Мы можем построить какую-то рекламную модель вместе с рекламодателями, никак не связанными с Россией. Потому что в Европе, например, [у нас] довольно большая аудитория — и вообще довольно большое русскоязычное комьюнити. И мы уже совершаем какие-то относительно постоянные сделки с европейскими рекламодателями. Это важная для нас ставка.
Наверное, сложно говорить о каком-то значительном росте кабельной дистрибуции — просто потому, что сама индустрия постепенно начинает падать относительно интернета. [Кроме того], какую-то существенную часть выручки от кабельной дистрибуции мы потеряли после скандала в Латвии — поскольку Латвия, Литва, Эстония были нашими крупнейшими рынками кабельной дистрибуции. Доля русскоязычного населения в этих странах очень высокая.

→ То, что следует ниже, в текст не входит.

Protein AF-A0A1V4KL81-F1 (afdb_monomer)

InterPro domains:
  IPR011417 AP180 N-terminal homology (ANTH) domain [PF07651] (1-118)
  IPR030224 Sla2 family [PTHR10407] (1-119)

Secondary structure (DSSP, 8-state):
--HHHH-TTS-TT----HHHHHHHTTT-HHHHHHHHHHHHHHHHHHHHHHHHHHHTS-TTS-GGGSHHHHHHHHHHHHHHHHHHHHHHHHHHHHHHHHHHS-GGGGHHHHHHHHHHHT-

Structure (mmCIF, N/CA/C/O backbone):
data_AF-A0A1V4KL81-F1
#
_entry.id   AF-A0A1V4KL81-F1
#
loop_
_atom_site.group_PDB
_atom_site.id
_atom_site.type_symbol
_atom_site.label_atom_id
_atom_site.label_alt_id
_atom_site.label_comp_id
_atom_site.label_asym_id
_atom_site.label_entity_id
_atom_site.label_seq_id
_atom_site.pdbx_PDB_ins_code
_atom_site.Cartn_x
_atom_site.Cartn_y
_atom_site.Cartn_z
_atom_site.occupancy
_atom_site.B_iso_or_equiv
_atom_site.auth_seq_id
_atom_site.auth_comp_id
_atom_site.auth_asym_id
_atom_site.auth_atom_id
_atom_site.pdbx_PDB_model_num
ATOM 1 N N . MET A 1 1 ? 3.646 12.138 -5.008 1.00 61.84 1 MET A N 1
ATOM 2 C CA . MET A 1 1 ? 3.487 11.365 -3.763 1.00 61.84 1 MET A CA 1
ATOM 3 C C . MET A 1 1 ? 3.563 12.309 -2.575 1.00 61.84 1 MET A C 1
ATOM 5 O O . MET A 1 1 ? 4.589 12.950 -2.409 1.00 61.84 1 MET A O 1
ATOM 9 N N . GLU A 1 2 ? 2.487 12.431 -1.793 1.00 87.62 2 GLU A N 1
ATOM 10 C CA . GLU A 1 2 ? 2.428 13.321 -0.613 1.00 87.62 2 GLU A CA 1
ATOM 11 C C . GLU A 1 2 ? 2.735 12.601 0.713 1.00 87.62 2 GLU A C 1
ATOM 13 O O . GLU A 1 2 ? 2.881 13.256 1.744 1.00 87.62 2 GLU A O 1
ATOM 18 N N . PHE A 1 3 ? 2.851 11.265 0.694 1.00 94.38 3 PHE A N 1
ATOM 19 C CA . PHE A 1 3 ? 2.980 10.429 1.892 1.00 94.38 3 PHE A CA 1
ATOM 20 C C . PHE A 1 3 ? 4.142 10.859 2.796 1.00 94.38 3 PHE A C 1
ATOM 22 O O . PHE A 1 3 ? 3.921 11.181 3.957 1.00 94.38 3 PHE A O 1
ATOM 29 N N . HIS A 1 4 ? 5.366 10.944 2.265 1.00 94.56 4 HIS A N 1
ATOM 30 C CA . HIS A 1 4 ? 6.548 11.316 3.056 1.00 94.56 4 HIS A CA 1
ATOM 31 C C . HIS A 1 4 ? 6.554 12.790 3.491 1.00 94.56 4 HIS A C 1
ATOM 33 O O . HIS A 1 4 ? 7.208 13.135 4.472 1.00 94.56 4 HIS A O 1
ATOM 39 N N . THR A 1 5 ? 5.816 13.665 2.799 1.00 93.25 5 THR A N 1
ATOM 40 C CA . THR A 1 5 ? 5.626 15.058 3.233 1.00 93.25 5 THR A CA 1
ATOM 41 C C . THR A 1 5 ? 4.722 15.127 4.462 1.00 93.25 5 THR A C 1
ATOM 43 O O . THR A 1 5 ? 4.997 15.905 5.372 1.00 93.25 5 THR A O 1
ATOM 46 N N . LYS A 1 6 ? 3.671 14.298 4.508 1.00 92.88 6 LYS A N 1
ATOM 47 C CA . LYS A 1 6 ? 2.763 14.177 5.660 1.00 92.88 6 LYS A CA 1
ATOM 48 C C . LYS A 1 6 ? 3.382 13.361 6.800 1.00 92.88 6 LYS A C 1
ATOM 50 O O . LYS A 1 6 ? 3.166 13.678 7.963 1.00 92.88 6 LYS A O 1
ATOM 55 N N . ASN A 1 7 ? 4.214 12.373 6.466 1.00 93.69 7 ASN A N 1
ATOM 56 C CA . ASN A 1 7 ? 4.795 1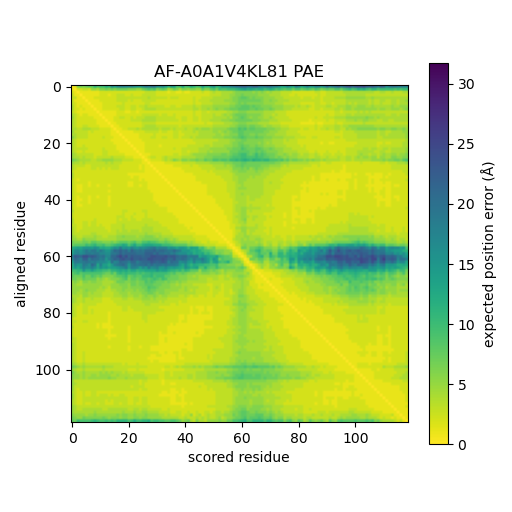1.412 7.399 1.00 93.69 7 ASN A CA 1
ATOM 57 C C . ASN A 1 7 ? 6.337 11.397 7.328 1.00 93.69 7 ASN A C 1
ATOM 59 O O . ASN A 1 7 ? 6.934 10.401 6.909 1.00 93.69 7 ASN A O 1
ATOM 63 N N . PRO A 1 8 ? 7.024 12.464 7.777 1.00 92.62 8 PRO A N 1
ATOM 64 C CA . PRO A 1 8 ? 8.481 12.594 7.653 1.00 92.62 8 PRO A CA 1
ATOM 65 C C . PRO A 1 8 ? 9.279 11.580 8.490 1.00 92.62 8 PRO A C 1
ATOM 67 O O . PRO A 1 8 ? 10.491 11.467 8.327 1.00 92.62 8 PRO A O 1
ATOM 70 N N . ARG A 1 9 ? 8.619 10.840 9.395 1.00 92.06 9 ARG A N 1
ATOM 71 C CA . ARG A 1 9 ? 9.235 9.755 10.177 1.00 92.06 9 ARG A CA 1
ATOM 72 C C . ARG A 1 9 ? 9.506 8.501 9.337 1.00 92.06 9 ARG A C 1
ATOM 74 O O . ARG A 1 9 ? 10.345 7.697 9.734 1.00 92.06 9 ARG A O 1
ATOM 81 N N . PHE A 1 10 ? 8.815 8.330 8.207 1.00 95.19 10 PHE A N 1
ATOM 82 C CA . PHE A 1 10 ? 9.009 7.174 7.336 1.00 95.19 10 PHE A CA 1
ATOM 83 C C . PHE A 1 10 ? 10.232 7.384 6.444 1.00 95.19 10 PHE A C 1
ATOM 85 O O . PHE A 1 10 ? 10.259 8.348 5.669 1.00 95.19 10 PHE A O 1
ATOM 92 N N . PRO A 1 11 ? 11.233 6.490 6.508 1.00 95.00 11 PRO A N 1
ATOM 93 C CA . PRO A 1 11 ? 12.392 6.574 5.638 1.00 95.00 11 PRO A CA 1
ATOM 94 C C . PRO A 1 11 ? 11.985 6.298 4.188 1.00 95.00 11 PRO A C 1
ATOM 96 O O . PRO A 1 11 ? 11.012 5.594 3.925 1.00 95.00 11 PRO A O 1
ATOM 99 N N . GLY A 1 12 ? 12.754 6.829 3.237 1.00 92.88 12 GLY A N 1
ATOM 100 C CA . GLY A 1 12 ? 12.443 6.699 1.809 1.00 92.88 12 GLY A CA 1
ATOM 101 C C . GLY A 1 12 ? 12.479 5.264 1.274 1.00 92.88 12 GLY A C 1
ATOM 102 O O . GLY A 1 12 ? 11.870 5.000 0.254 1.00 92.88 12 GLY A O 1
ATOM 103 N N . ASN A 1 13 ? 13.161 4.345 1.963 1.00 93.19 13 ASN A N 1
ATOM 104 C CA . ASN A 1 13 ? 13.174 2.914 1.639 1.00 93.19 13 ASN A CA 1
ATOM 105 C C . ASN A 1 13 ? 12.136 2.106 2.437 1.00 93.19 13 ASN A C 1
ATOM 107 O O . ASN A 1 13 ? 12.202 0.881 2.456 1.00 93.19 13 ASN A O 1
ATOM 111 N N . LEU A 1 14 ? 11.275 2.793 3.195 1.00 96.00 14 LEU A N 1
ATOM 112 C CA . LEU A 1 14 ? 10.224 2.211 4.021 1.00 96.00 14 LEU A CA 1
ATOM 113 C C . LEU A 1 14 ? 10.699 1.156 5.027 1.00 96.00 14 LEU A C 1
ATOM 115 O O . LEU A 1 14 ? 9.877 0.391 5.507 1.00 96.00 14 LEU A O 1
ATOM 119 N N . GLN A 1 15 ? 11.976 1.109 5.413 1.00 94.81 15 GLN A N 1
ATOM 120 C CA . GLN A 1 15 ? 12.463 0.147 6.404 1.00 94.81 15 GLN A CA 1
ATOM 121 C C . GLN A 1 15 ? 12.266 0.664 7.829 1.00 94.81 15 GLN A C 1
ATOM 123 O O . GLN A 1 15 ? 13.020 1.510 8.310 1.00 94.81 15 GLN A O 1
ATOM 128 N N . MET A 1 16 ? 11.265 0.128 8.523 1.00 94.12 16 MET A N 1
ATOM 129 C CA . MET A 1 16 ? 10.966 0.452 9.915 1.00 94.12 16 MET A CA 1
ATOM 130 C C . MET A 1 16 ? 10.705 -0.818 10.719 1.00 94.12 16 MET A C 1
ATOM 132 O O . MET A 1 16 ? 10.213 -1.820 10.208 1.00 94.12 16 MET A O 1
ATOM 136 N N . SER A 1 17 ? 11.041 -0.769 12.004 1.00 94.81 17 SER A N 1
ATOM 137 C CA . SER A 1 17 ? 10.612 -1.782 12.970 1.00 94.81 17 SER A CA 1
ATOM 138 C C . SER A 1 17 ? 9.154 -1.573 13.383 1.00 94.81 17 SER A C 1
ATOM 140 O O . SER A 1 17 ? 8.640 -0.455 13.322 1.00 94.81 17 SER A O 1
ATOM 142 N N . ASP A 1 18 ? 8.516 -2.624 13.901 1.00 93.06 18 ASP A N 1
ATOM 143 C CA . ASP A 1 18 ? 7.135 -2.565 14.407 1.00 93.06 18 ASP A CA 1
ATOM 144 C C . ASP A 1 18 ? 6.953 -1.464 15.458 1.00 93.06 18 ASP A C 1
ATOM 146 O O . ASP A 1 18 ? 5.986 -0.709 15.427 1.00 93.06 18 ASP A O 1
ATOM 150 N N . ARG A 1 19 ? 7.950 -1.295 16.333 1.00 94.06 19 ARG A N 1
ATOM 151 C CA . ARG A 1 19 ? 7.961 -0.222 17.329 1.00 94.06 19 ARG A CA 1
ATOM 152 C C . ARG A 1 19 ? 7.927 1.166 16.686 1.00 94.06 19 ARG A C 1
ATOM 154 O O . ARG A 1 19 ? 7.209 2.037 17.162 1.00 94.06 19 ARG A O 1
ATOM 161 N N . GLN A 1 20 ? 8.701 1.387 15.626 1.00 95.12 20 GLN A N 1
ATOM 162 C CA . GLN A 1 20 ? 8.719 2.681 14.939 1.00 95.12 20 GLN A CA 1
ATOM 163 C C . GLN A 1 20 ? 7.407 2.937 14.190 1.00 95.12 20 GLN A C 1
ATOM 165 O O . GLN A 1 20 ? 6.970 4.083 14.113 1.00 95.12 20 GLN A O 1
ATOM 170 N N . LEU A 1 21 ? 6.768 1.888 13.660 1.00 94.69 21 LEU A N 1
ATOM 171 C CA . LEU A 1 21 ? 5.439 1.984 13.053 1.00 94.69 21 LEU A CA 1
ATOM 172 C C . LEU A 1 21 ? 4.380 2.372 14.098 1.00 94.69 21 LEU A C 1
ATOM 174 O O . LEU A 1 21 ? 3.544 3.239 13.846 1.00 94.69 21 LEU A O 1
ATOM 178 N N . ASP A 1 22 ? 4.454 1.793 15.297 1.00 93.12 22 ASP A N 1
ATOM 179 C CA . ASP A 1 22 ? 3.584 2.155 16.417 1.00 93.12 22 ASP A CA 1
ATOM 180 C C . ASP A 1 22 ? 3.802 3.602 16.884 1.00 93.12 22 ASP A C 1
ATOM 182 O O . ASP A 1 22 ? 2.837 4.337 17.107 1.00 93.12 22 ASP A O 1
ATOM 186 N N . GLU A 1 23 ? 5.062 4.031 16.991 1.00 93.88 23 GLU A N 1
ATOM 187 C CA . GLU A 1 23 ? 5.436 5.411 17.317 1.00 93.88 23 GLU A CA 1
ATOM 188 C C . GLU A 1 23 ? 4.979 6.402 16.229 1.00 93.88 23 GLU A C 1
ATOM 190 O O . GLU A 1 23 ? 4.644 7.548 16.539 1.00 93.88 23 GLU A O 1
ATOM 195 N N . ALA A 1 24 ? 4.915 5.983 14.960 1.00 92.69 24 ALA A N 1
ATOM 196 C CA . ALA A 1 24 ? 4.429 6.818 13.863 1.00 92.69 24 ALA A CA 1
ATOM 197 C C . ALA A 1 24 ? 2.931 7.138 13.975 1.00 92.69 24 ALA A C 1
ATOM 199 O O . ALA A 1 24 ? 2.534 8.252 13.653 1.00 92.69 24 ALA A O 1
ATOM 200 N N . GLY A 1 25 ? 2.117 6.209 14.485 1.00 91.50 25 GLY A N 1
ATOM 201 C CA . GLY A 1 25 ? 0.703 6.468 14.777 1.00 91.50 25 GLY A CA 1
ATOM 202 C C . GLY A 1 25 ? 0.447 7.120 16.139 1.00 91.50 25 GLY A C 1
ATOM 203 O O . GLY A 1 25 ? -0.703 7.288 16.525 1.00 91.50 25 GLY A O 1
ATOM 204 N N . GLU A 1 26 ? 1.493 7.479 16.889 1.00 92.81 26 GLU A N 1
ATOM 205 C CA . GLU A 1 26 ? 1.411 8.220 18.162 1.00 92.81 26 GLU A CA 1
ATOM 206 C C . GLU A 1 26 ? 0.499 7.579 19.223 1.00 92.81 26 GLU A C 1
ATOM 208 O O . GLU A 1 26 ? 0.003 8.251 20.121 1.00 92.81 26 GLU A O 1
ATOM 213 N N . ASN A 1 27 ? 0.291 6.261 19.138 1.00 88.31 27 ASN A N 1
ATOM 214 C CA . ASN A 1 27 ? -0.671 5.517 19.959 1.00 88.31 27 ASN A CA 1
ATOM 215 C C . ASN A 1 27 ? -2.123 6.041 19.888 1.00 88.31 27 ASN A C 1
ATOM 217 O O . ASN A 1 27 ? -2.931 5.705 20.754 1.00 88.31 27 ASN A O 1
ATOM 221 N N . ASP A 1 28 ? -2.475 6.806 18.852 1.00 94.88 28 ASP A N 1
ATOM 222 C CA . ASP A 1 28 ? -3.828 7.309 18.619 1.00 94.88 28 ASP A CA 1
ATOM 223 C C . ASP A 1 28 ? -4.508 6.492 17.513 1.00 94.88 28 ASP A C 1
ATOM 225 O O . ASP A 1 28 ? -3.993 6.330 16.404 1.00 94.88 28 ASP A O 1
ATOM 229 N N . VAL A 1 29 ? -5.697 5.967 17.812 1.00 95.94 29 VAL A N 1
ATOM 230 C CA . VAL A 1 29 ? -6.471 5.148 16.871 1.00 95.94 29 VAL A CA 1
ATOM 231 C C . VAL A 1 29 ? -6.835 5.908 15.593 1.00 95.94 29 VAL A C 1
ATOM 233 O O . VAL A 1 29 ? -6.835 5.311 14.518 1.00 95.94 29 VAL A O 1
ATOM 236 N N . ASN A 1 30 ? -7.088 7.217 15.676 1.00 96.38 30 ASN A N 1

— А планируете ли вы дальше как-то снижать расходы?
— Я бы сказал, что мы уже отжали более или менее все, что можно отжать, в смысле какой-то операционной эффективности. У нас сейчас людей вдвое меньше, чем было в России, при сопоставимом объеме вещания — сегодня их около ста человек. Я боюсь, что, не сокращая радикально программирование, радикально оптимизировать себестоимость [производства] будет сложно.
Поддержка нужна и «Дождю», и «Медузе». Помочь нашей редакции можно по этой ссылке.
— Производство телеканала — это очень дорого. До 40% от необходимой суммы вы зарабатываете, остается еще 60. На что вы существуете?
— Более или менее все остальное мы закрываем институциональными пожертвованиями и программами поддержки от фондов и институтов.
— То есть около 60% дают гранты?
— Да.
— Что это за фонды?
— Мы не называем фонды, с которыми работаем, но мы очень чувствительны к таким партнерствам и работаем только с теми, кто никаким образом не влияет на решения компании о том, как эти деньги тратятся.
— Ощущает ли «Дождь» постепенное сокращение грантов — и ожидаете ли вы снижения грантовой поддержки?
— Мы сами стремимся снижать долю внешнего финансирования, но в условиях невозможности вести коммерческую деятельность на ключевом рынке, в России, построить самодостаточную бизнес-модель быстро и без поддержки невозможно. Поэтому она, поддержка, необходима еще продолжительное время. Предполагаю, что среднесрочно без нее в каком-то виде выживет только пара крупнейших независимых медиа.
— Рядовые сотрудники «Дождя» в частных беседах рассказывают, что им с трудом хватает зарплаты на жизнь в Амстердаме, где сейчас находится главный офис канала. Известно ли вам об этой проблеме и не планируете ли вы пересмотреть зарплатную сетку?
— Действительно, живется непросто. Амстердам — дорогое место. К сожалению, выбор этого города связан с уровнем устойчивости и безопасности [для «Дождя»]. Нам нужно находиться в странах, которые дороже, чем нам бы этого хотелось, но спокойнее относятся к россиянам.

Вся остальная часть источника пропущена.